Thursday, September 28, 2006

Psalm 2 and the Book of Revelation 3

I've been trying to read Revelation with Psalm 2 glasses on.

4) Passages which follow the pattern of Psalm 2

Psalm 2 gives us the following pattern War/Persecution > Vindication/Enthronement / > Warnings/Blessings.

E.g. A united world makes war against God and Christ (1-3) > God responds in wrath by establishing (thereby vindicating him although he is rejected) his King/Christ/Son (4-6) who will judge/rule the nations (7-9) > warnings and blessings given accordingly (10-12).

There are many passages of Revelation which follow this same pattern or part of it.

11:7-13: The beast wars against God’s witnesses and kills them (and the world is apparently united in rejoicing about this), God raises them from the dead to his throne room (thereby vindicating them).

12:1-6: The Dragon wars/persecutes/tries to kill the offspring of the woman who is the King from Psalm 2, who is subsequently snatched up to the heavenly throne (thus himself enthroned).

13:1-14:13: Various wars/persecutions on God’s people are engineered by the beasts (13). Next we see the Lamb/Son and all the other sons of God standing on Mount Zion (14:1-5 cf. Psalm 2:6-7). Warnings and promises of blessing follow (14:6-13).

16:14-21: Kings unite to war against God, God proclaims from the temple (Zion again!) that ‘it is done’ and God’s enemies are judged with the fury of God’s wrath (cf. Psalm 2:5, 12).

See also 17:13ff (to probably the end of 19 or maybe 20:6 or maybe the end of the book with the description of the New Jerusalem and the blessings and warnings of 21) which seems to follow the same pattern.

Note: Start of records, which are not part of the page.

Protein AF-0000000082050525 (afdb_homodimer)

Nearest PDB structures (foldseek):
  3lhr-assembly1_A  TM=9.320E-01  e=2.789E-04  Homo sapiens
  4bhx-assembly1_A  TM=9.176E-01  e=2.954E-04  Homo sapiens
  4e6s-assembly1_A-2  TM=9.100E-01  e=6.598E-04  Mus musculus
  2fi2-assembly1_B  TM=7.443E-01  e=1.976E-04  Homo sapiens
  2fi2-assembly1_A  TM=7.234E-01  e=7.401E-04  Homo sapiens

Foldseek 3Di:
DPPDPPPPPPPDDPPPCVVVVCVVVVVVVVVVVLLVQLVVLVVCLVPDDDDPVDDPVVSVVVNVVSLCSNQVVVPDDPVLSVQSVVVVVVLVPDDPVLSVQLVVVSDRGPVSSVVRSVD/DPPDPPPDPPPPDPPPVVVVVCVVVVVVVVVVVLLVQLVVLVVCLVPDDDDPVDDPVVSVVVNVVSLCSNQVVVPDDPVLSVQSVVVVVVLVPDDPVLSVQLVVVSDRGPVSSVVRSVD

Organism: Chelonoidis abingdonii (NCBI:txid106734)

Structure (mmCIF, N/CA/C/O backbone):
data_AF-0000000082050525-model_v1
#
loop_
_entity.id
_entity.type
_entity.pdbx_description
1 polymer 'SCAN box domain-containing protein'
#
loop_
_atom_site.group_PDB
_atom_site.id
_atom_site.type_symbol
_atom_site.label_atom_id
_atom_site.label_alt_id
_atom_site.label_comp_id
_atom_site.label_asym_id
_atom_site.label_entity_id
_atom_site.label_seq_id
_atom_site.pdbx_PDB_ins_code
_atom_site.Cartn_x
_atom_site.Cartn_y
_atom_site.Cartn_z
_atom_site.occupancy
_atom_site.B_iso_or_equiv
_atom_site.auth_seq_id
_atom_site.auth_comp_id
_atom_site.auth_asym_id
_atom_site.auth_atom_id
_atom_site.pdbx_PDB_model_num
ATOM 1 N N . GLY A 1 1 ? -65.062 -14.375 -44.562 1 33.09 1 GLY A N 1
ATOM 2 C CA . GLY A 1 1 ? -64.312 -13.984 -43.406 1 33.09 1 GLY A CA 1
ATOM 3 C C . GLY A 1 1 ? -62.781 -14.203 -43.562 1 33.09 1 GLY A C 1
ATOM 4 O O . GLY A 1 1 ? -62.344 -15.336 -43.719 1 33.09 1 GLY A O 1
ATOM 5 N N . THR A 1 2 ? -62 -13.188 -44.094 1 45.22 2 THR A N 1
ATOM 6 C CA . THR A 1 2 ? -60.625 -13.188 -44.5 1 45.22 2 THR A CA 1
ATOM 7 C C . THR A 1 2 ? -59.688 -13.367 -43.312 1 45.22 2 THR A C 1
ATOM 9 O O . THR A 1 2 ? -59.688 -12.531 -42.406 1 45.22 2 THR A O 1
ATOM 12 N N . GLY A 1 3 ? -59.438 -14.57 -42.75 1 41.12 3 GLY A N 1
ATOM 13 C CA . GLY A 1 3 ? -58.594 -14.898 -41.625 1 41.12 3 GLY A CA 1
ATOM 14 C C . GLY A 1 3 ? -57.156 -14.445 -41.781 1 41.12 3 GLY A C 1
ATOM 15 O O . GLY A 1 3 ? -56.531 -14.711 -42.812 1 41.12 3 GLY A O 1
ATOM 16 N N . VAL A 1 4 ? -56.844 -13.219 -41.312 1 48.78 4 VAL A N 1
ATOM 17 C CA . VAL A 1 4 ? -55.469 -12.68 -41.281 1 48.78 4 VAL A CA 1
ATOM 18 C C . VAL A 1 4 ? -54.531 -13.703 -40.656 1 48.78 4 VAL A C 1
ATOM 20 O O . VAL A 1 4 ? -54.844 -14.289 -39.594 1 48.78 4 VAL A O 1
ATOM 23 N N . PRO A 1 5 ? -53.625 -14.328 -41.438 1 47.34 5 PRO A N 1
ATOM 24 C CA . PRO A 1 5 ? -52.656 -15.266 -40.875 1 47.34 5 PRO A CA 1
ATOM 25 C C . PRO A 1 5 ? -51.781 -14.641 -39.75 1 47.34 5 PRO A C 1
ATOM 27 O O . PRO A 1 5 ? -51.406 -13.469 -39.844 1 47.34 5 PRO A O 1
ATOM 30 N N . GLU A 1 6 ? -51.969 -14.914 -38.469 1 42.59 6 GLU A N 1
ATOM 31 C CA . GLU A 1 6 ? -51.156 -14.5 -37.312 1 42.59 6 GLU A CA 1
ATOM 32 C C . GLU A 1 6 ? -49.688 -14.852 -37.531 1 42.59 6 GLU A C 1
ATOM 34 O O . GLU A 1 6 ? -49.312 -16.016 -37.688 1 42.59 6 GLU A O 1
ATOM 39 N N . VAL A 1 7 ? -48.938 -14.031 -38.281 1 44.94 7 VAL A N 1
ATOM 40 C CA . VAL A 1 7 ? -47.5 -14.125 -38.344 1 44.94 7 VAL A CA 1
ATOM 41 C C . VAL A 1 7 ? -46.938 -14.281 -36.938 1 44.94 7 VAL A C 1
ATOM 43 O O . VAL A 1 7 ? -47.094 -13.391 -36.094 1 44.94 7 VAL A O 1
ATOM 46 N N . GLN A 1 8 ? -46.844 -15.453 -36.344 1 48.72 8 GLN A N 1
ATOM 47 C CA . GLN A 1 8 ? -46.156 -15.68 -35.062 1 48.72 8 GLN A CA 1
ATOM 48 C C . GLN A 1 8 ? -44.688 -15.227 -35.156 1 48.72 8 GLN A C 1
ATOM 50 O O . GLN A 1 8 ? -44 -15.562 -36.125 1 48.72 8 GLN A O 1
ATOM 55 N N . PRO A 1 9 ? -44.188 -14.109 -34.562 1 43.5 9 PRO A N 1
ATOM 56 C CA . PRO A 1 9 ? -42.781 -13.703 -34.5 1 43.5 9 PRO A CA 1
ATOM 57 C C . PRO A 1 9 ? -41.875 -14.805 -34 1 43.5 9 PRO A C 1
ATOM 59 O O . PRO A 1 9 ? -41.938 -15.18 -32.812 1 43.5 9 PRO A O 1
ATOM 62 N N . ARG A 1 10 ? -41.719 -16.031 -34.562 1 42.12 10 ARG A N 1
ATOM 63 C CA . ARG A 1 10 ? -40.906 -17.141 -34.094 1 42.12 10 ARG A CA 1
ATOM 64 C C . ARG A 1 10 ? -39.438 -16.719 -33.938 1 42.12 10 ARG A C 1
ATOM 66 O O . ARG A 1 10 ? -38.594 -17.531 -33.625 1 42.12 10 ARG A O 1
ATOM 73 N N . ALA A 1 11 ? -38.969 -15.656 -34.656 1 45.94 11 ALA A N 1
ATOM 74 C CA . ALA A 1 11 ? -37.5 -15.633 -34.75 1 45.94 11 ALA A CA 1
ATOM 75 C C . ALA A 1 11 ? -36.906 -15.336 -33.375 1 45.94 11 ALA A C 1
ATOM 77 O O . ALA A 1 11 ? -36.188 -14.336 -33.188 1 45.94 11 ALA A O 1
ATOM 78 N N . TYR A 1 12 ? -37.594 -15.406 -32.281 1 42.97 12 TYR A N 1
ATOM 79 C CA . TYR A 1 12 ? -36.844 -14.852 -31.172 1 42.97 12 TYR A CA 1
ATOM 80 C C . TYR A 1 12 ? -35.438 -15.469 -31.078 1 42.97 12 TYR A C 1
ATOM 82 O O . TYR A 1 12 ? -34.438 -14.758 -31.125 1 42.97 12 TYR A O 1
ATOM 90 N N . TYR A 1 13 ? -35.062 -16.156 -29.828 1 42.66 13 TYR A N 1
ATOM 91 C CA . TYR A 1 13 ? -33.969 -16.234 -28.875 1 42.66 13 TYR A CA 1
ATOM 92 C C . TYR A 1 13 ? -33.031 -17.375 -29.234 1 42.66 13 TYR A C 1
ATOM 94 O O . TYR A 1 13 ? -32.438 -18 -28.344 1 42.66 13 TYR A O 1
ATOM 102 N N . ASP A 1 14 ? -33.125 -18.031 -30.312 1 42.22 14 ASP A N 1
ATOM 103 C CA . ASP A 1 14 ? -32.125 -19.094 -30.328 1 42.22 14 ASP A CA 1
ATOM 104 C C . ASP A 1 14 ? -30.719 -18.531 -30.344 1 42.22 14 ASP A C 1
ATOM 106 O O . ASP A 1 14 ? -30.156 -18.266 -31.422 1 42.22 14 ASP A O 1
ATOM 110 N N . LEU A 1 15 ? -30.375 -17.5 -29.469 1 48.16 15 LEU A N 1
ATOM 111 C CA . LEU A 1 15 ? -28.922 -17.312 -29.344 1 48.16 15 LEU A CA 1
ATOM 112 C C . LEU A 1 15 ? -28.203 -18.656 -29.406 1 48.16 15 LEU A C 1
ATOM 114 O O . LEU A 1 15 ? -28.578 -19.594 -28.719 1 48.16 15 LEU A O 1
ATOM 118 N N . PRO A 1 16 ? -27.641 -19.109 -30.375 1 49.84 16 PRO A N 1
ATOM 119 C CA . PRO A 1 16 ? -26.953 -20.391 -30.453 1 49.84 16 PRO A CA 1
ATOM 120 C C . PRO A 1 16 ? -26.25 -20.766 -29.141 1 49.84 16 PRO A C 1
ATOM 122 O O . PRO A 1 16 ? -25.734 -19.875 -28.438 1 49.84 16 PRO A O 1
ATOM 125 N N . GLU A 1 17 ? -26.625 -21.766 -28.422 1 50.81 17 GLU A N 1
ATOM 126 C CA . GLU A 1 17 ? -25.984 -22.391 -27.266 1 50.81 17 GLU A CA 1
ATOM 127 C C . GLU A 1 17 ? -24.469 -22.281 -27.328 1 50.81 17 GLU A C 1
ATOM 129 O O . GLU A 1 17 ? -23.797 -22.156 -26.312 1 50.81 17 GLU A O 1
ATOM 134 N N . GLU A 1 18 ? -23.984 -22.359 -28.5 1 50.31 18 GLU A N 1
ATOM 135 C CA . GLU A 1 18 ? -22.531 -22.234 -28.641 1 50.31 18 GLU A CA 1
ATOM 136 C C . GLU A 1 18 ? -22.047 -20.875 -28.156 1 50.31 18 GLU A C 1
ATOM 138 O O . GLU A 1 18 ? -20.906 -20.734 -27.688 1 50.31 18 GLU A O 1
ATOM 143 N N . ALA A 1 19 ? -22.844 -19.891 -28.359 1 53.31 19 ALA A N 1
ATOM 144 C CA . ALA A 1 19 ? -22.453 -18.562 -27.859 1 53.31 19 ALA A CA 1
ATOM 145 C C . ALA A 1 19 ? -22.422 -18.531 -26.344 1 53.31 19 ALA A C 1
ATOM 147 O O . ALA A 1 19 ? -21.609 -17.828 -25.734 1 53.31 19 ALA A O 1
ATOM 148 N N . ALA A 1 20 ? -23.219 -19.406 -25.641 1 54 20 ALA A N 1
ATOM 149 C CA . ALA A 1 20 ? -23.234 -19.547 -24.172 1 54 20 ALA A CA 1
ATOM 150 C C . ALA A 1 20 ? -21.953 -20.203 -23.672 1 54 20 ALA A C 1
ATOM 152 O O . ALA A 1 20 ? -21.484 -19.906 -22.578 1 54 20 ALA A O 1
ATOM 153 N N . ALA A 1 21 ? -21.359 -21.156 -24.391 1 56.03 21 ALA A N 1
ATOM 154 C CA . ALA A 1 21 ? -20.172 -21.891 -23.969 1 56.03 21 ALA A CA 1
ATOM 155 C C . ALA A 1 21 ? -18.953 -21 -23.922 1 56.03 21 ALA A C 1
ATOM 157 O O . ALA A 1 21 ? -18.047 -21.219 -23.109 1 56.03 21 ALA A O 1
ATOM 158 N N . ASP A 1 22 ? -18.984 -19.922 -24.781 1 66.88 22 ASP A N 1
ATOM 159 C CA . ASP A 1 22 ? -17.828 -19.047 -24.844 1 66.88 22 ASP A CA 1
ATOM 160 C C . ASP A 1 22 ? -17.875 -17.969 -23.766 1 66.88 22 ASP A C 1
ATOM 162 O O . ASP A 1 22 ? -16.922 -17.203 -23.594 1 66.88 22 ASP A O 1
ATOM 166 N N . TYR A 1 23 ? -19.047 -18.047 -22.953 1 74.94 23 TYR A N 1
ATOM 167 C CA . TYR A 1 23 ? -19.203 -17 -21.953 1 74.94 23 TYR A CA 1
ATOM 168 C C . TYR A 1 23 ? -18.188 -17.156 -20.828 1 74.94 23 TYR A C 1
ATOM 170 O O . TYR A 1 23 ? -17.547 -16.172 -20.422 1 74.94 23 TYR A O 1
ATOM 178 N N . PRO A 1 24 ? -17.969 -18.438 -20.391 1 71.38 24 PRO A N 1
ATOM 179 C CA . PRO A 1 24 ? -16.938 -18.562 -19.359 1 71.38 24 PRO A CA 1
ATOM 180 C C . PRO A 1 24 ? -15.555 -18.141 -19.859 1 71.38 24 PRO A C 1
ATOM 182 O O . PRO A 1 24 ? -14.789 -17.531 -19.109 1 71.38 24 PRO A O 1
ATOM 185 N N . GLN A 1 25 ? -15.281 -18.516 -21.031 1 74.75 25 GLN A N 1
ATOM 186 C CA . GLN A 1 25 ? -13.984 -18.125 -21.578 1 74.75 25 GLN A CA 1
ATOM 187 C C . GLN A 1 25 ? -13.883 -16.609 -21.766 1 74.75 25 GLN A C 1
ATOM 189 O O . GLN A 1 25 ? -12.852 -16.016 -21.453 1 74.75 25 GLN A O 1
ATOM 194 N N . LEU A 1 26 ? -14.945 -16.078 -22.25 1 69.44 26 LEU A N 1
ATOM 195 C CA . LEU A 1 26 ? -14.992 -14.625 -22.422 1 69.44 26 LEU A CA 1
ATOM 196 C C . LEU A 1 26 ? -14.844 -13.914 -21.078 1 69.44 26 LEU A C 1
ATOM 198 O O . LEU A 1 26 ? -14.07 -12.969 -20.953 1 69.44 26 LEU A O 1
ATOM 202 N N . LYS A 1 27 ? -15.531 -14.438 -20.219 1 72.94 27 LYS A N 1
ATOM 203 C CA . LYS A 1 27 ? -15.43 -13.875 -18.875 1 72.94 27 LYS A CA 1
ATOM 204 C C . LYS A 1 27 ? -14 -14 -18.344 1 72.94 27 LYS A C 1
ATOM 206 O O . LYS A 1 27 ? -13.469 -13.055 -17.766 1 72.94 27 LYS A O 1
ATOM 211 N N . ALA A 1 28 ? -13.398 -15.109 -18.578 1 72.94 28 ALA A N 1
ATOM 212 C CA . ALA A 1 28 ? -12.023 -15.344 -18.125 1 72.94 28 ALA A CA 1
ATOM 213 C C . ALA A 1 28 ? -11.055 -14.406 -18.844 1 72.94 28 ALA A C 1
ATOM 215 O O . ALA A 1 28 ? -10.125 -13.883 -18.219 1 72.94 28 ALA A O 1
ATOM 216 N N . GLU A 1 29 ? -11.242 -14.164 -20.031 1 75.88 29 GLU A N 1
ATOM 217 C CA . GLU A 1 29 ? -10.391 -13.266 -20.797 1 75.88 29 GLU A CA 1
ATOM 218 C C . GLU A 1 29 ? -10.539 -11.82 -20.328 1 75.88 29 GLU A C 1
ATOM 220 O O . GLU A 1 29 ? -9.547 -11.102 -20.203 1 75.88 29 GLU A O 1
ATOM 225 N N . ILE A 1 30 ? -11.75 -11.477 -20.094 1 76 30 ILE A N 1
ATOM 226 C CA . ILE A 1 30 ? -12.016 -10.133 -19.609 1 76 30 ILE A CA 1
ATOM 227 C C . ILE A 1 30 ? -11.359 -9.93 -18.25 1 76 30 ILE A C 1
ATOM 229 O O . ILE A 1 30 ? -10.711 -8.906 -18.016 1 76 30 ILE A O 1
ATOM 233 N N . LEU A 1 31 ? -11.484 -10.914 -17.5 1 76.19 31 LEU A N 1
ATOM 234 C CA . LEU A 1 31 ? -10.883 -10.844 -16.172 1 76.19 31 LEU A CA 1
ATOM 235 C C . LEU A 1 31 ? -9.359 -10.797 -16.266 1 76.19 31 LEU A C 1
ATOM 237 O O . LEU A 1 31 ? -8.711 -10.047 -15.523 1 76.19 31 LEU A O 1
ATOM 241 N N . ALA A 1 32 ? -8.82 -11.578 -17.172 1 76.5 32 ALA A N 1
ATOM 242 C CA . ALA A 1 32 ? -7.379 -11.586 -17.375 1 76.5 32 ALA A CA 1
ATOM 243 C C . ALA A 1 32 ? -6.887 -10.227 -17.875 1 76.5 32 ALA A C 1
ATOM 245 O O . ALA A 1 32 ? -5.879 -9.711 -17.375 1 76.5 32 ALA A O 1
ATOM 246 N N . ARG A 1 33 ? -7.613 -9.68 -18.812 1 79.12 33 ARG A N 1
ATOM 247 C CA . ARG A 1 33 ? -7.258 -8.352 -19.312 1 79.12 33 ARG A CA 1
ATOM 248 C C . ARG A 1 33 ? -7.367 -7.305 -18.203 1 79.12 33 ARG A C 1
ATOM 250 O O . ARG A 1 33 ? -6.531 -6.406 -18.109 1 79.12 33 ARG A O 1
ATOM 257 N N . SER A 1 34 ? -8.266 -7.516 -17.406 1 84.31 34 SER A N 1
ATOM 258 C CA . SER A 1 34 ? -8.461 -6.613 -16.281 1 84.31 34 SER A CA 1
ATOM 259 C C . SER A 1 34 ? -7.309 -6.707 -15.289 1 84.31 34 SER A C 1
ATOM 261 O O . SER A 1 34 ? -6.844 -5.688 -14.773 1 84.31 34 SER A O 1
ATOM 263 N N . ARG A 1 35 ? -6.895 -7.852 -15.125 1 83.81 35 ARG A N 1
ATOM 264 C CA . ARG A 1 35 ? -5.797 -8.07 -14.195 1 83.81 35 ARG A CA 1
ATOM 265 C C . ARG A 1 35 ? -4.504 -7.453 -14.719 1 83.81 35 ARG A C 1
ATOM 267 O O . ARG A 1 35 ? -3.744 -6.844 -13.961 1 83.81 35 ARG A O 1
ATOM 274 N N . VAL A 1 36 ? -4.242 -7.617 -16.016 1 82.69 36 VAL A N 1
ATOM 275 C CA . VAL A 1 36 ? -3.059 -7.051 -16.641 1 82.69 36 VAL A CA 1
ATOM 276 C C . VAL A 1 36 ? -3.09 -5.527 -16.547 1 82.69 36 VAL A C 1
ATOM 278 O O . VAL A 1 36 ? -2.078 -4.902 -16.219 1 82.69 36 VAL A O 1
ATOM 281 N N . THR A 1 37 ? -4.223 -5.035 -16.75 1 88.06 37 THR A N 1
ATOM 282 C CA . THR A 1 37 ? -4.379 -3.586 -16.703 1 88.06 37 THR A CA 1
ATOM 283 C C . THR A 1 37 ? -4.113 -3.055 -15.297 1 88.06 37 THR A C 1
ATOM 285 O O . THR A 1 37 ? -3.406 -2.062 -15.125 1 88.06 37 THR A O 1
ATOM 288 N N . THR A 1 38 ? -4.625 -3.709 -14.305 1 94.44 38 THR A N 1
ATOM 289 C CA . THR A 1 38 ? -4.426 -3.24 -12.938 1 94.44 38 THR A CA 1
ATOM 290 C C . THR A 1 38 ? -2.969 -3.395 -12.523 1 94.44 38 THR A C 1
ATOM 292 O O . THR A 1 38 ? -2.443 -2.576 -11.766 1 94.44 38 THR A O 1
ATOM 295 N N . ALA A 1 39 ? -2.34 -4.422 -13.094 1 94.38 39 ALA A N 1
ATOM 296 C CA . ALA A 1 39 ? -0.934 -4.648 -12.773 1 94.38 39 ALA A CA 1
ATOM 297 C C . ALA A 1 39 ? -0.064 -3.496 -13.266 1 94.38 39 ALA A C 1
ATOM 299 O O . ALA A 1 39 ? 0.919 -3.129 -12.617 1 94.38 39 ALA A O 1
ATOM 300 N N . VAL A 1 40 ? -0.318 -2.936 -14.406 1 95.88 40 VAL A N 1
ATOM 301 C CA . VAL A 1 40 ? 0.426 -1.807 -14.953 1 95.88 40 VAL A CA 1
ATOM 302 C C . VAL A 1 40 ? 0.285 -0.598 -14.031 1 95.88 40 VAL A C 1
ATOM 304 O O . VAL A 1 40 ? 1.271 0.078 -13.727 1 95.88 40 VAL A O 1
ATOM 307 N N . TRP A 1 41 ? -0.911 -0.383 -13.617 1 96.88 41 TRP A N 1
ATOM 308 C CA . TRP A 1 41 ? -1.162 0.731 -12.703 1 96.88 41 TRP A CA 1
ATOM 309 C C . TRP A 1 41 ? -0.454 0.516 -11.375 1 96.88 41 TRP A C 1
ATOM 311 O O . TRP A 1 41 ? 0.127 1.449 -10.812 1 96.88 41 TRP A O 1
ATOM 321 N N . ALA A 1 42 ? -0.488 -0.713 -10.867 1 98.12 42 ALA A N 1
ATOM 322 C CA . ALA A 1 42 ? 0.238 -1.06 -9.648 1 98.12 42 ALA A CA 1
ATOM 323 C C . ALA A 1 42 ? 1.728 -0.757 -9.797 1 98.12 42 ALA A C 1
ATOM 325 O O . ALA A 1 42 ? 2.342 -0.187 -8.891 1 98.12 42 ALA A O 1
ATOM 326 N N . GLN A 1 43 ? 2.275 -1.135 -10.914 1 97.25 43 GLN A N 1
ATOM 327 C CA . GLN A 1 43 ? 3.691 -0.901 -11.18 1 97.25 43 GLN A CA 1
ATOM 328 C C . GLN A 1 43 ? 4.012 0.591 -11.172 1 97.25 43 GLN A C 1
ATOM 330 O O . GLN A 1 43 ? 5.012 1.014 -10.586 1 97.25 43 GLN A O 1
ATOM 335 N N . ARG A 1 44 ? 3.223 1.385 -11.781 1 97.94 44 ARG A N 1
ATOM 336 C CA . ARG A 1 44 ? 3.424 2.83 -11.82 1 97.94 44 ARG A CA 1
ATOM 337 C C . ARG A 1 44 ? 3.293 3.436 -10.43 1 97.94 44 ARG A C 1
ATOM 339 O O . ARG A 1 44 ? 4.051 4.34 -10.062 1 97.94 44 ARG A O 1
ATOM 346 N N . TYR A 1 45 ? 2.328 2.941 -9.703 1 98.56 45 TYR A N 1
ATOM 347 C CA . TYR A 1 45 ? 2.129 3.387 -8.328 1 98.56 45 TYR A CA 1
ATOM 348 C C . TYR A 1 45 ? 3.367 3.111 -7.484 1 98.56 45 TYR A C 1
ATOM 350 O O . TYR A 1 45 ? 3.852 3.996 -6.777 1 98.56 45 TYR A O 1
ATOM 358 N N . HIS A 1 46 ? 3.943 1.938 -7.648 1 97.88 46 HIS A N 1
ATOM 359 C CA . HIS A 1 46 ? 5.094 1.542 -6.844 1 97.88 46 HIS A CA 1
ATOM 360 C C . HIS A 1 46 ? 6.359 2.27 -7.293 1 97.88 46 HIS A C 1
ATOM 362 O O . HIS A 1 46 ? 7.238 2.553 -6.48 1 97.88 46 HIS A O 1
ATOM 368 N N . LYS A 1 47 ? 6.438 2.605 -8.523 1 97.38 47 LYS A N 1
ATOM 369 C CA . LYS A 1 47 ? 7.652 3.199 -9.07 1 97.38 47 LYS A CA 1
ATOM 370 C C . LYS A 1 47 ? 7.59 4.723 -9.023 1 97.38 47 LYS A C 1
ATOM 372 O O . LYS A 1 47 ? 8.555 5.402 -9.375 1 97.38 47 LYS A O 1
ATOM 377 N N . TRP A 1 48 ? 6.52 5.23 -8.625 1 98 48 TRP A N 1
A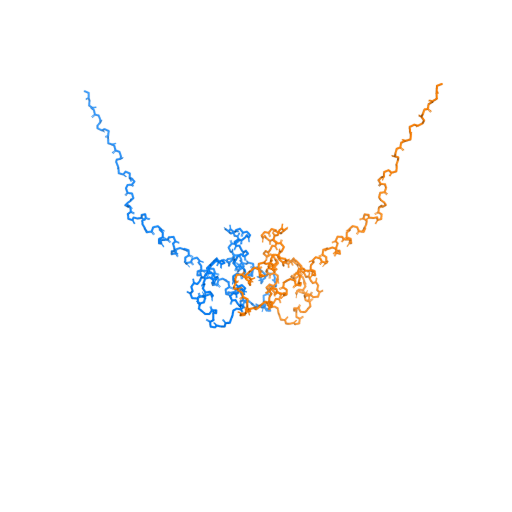TOM 378 C CA . TRP A 1 48 ? 6.355 6.676 -8.539 1 98 48 TRP A CA 1
ATOM 379 C C . TRP A 1 48 ? 7.438 7.297 -7.66 1 98 48 TRP A C 1
ATOM 381 O O . TRP A 1 48 ? 7.777 6.75 -6.609 1 98 48 TRP A O 1
ATOM 391 N N . ARG A 1 49 ? 7.875 8.5 -8.109 1 97.31 49 ARG A N 1
ATOM 392 C CA . ARG A 1 49 ? 8.828 9.305 -7.344 1 97.31 49 ARG A CA 1
ATOM 393 C C . ARG A 1 49 ? 8.461 10.781 -7.406 1 97.31 49 ARG A C 1
ATOM 395 O O . ARG A 1 49 ? 7.887 11.242 -8.391 1 97.31 49 ARG A O 1
ATOM 402 N N . TYR A 1 50 ? 8.922 11.414 -6.398 1 97.94 50 TYR A N 1
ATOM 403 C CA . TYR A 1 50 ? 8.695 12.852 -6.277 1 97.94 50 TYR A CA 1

John evidently saw the 'persecution > enthronement' pattern of Psalm 2 in the life/death/resurrection of Jesus himself (as did the rest of the apostles, see Acts 4:23-31) and as somehow normative for subsequent kingdom/church-history, with himself (and Christians in general perhaps, given 12:11) in the shoes of the Psalmist - proclaiming warnings and blessings. Psalm 2 tells the story of the Messiah, the Messiah's people and the Messiah's Kingdom.

3 comments:

Ros said...

You think that's good, try reading it with Song of Songs in your mind!

Pete said...

Think I'm gonna wait for your book Ros like the rest of us biblical-theology rookies!

Anonymous said...

this is GREAT stuff, Pete

btw, you have seen Ros's dissertation have you, over at davidpfield.com/other?